■ **Exercise**
For the entries that follow, restate word for word the line containing "ATOM 2 C CA", the line containing "ATOM 11 C C", and every line that lies between them.

Supplied data: Begin

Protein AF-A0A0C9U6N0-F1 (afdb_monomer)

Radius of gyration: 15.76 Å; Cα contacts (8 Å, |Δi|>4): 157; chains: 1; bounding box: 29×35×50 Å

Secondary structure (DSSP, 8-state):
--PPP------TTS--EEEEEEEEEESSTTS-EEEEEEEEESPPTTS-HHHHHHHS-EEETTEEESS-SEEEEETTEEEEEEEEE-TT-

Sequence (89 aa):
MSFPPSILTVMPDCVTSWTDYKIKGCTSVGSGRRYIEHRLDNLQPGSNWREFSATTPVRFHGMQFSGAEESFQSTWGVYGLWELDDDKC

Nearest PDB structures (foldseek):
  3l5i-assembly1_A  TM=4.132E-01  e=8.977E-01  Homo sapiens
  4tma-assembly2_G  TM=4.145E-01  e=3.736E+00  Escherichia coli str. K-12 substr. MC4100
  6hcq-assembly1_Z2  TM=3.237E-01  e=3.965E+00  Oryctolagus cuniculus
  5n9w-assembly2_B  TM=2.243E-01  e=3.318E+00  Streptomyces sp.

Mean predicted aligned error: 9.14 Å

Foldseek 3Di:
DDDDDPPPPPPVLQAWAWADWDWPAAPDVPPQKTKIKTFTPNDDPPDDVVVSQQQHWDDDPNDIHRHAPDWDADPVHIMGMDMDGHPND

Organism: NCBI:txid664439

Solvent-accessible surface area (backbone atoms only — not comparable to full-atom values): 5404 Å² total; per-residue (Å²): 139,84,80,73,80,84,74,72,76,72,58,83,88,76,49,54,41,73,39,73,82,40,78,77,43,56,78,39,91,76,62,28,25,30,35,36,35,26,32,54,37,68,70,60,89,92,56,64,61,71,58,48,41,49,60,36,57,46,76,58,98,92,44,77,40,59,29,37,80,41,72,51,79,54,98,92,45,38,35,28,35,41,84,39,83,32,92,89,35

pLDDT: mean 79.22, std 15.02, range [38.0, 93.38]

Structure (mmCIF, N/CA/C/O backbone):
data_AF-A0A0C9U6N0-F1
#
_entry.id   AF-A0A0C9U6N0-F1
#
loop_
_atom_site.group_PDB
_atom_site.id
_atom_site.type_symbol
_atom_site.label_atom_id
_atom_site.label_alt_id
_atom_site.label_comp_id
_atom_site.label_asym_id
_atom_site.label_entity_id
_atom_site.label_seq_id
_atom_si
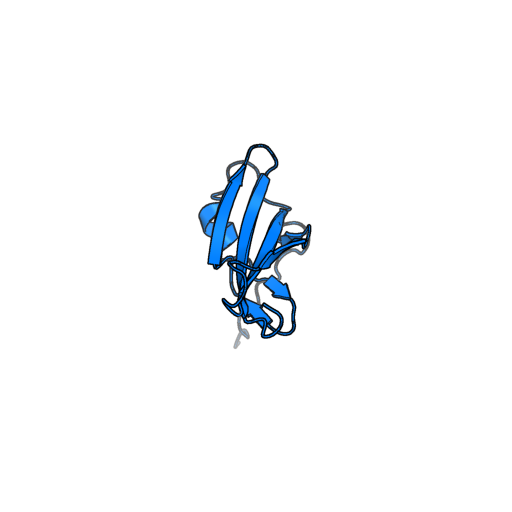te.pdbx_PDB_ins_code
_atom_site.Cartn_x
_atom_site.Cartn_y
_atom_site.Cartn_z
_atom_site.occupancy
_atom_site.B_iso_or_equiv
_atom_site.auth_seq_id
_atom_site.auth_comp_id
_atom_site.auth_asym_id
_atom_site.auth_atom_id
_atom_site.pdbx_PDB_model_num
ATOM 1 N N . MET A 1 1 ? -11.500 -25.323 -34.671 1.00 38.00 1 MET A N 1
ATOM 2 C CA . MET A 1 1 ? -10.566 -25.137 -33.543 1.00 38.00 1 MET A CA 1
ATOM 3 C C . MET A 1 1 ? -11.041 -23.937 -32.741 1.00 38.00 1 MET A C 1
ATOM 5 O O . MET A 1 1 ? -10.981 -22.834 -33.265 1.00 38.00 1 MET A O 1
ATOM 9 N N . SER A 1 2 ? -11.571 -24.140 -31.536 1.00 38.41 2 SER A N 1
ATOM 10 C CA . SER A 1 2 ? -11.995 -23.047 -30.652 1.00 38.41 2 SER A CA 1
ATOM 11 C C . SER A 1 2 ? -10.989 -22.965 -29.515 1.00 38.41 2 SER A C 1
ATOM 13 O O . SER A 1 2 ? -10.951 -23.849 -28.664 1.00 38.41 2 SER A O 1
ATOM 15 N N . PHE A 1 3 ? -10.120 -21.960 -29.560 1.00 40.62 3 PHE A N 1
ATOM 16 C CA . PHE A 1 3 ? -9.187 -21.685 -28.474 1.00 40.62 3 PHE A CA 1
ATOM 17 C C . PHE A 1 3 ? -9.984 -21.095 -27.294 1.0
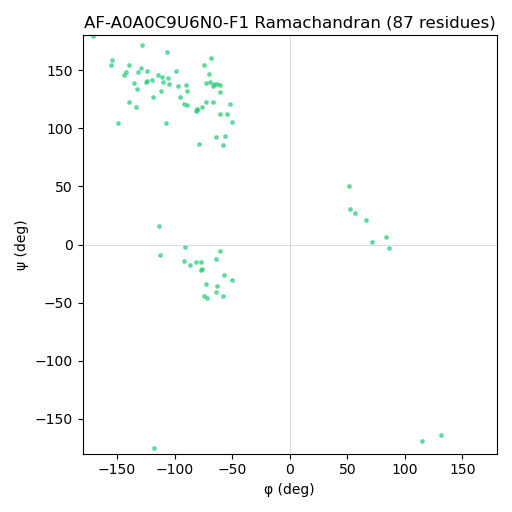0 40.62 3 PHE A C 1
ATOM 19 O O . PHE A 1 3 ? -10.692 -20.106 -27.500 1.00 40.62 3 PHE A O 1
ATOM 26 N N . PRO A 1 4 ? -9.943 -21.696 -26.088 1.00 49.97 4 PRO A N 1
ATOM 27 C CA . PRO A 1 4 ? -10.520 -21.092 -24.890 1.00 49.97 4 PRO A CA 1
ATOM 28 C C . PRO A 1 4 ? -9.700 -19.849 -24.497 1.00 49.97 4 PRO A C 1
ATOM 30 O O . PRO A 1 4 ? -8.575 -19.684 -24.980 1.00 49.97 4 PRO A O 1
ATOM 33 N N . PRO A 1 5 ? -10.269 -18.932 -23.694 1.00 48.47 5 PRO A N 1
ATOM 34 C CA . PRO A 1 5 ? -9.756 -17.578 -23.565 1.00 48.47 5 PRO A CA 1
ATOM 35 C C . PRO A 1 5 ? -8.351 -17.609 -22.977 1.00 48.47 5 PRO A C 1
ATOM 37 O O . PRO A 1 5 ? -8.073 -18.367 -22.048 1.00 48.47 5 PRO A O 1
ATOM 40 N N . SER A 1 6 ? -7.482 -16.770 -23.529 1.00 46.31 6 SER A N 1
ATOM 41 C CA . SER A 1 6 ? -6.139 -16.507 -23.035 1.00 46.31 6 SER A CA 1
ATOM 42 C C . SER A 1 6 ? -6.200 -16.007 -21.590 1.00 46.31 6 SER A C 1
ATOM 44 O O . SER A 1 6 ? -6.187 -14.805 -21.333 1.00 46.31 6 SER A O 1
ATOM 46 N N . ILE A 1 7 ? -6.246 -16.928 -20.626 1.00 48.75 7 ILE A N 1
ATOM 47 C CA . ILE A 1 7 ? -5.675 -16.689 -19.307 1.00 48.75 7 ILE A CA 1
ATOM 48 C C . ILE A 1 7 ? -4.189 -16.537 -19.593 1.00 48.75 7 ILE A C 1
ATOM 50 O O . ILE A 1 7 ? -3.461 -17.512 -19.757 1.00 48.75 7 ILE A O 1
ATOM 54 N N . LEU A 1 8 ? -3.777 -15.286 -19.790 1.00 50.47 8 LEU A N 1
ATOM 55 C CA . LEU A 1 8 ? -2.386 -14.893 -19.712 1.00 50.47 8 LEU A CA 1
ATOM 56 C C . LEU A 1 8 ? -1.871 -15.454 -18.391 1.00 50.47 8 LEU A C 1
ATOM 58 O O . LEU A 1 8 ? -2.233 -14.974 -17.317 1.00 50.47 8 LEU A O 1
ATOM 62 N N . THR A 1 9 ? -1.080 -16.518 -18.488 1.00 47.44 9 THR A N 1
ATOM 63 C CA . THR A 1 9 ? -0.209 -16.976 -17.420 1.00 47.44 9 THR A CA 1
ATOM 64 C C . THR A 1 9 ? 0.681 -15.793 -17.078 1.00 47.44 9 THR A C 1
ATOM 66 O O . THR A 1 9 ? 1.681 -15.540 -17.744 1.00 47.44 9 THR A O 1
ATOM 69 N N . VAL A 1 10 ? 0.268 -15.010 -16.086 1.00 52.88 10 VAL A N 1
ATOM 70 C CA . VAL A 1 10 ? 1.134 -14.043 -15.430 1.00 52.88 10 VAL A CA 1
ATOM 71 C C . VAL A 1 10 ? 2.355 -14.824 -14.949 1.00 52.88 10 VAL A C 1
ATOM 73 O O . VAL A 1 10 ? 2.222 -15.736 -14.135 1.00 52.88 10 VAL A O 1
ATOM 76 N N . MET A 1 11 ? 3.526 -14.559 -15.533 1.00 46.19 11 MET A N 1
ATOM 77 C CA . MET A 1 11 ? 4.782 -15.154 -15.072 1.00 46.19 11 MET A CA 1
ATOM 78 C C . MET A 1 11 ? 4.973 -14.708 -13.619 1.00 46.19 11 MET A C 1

Supplied data: End

■ **Finished task**
ATOM 2 C CA . MET A 1 1 ? -10.566 -25.137 -33.543 1.00 38.00 1 MET A CA 1
ATOM 3 C C . MET A 1 1 ? -11.041 -23.937 -32.741 1.00 38.00 1 MET A C 1
ATOM 5 O O . MET A 1 1 ? -10.981 -22.834 -33.265 1.00 38.00 1 MET A O 1
ATOM 9 N N . SER A 1 2 ? -11.571 -24.140 -31.536 1.00 38.41 2 SER A N 1
ATOM 10 C CA . SER A 1 2 ? -11.995 -23.047 -30.652 1.00 38.41 2 SER A CA 1
ATOM 11 C C . SER A 1 2 ? -10.989 -22.965 -29.515 1.00 38.41 2 SER A C 1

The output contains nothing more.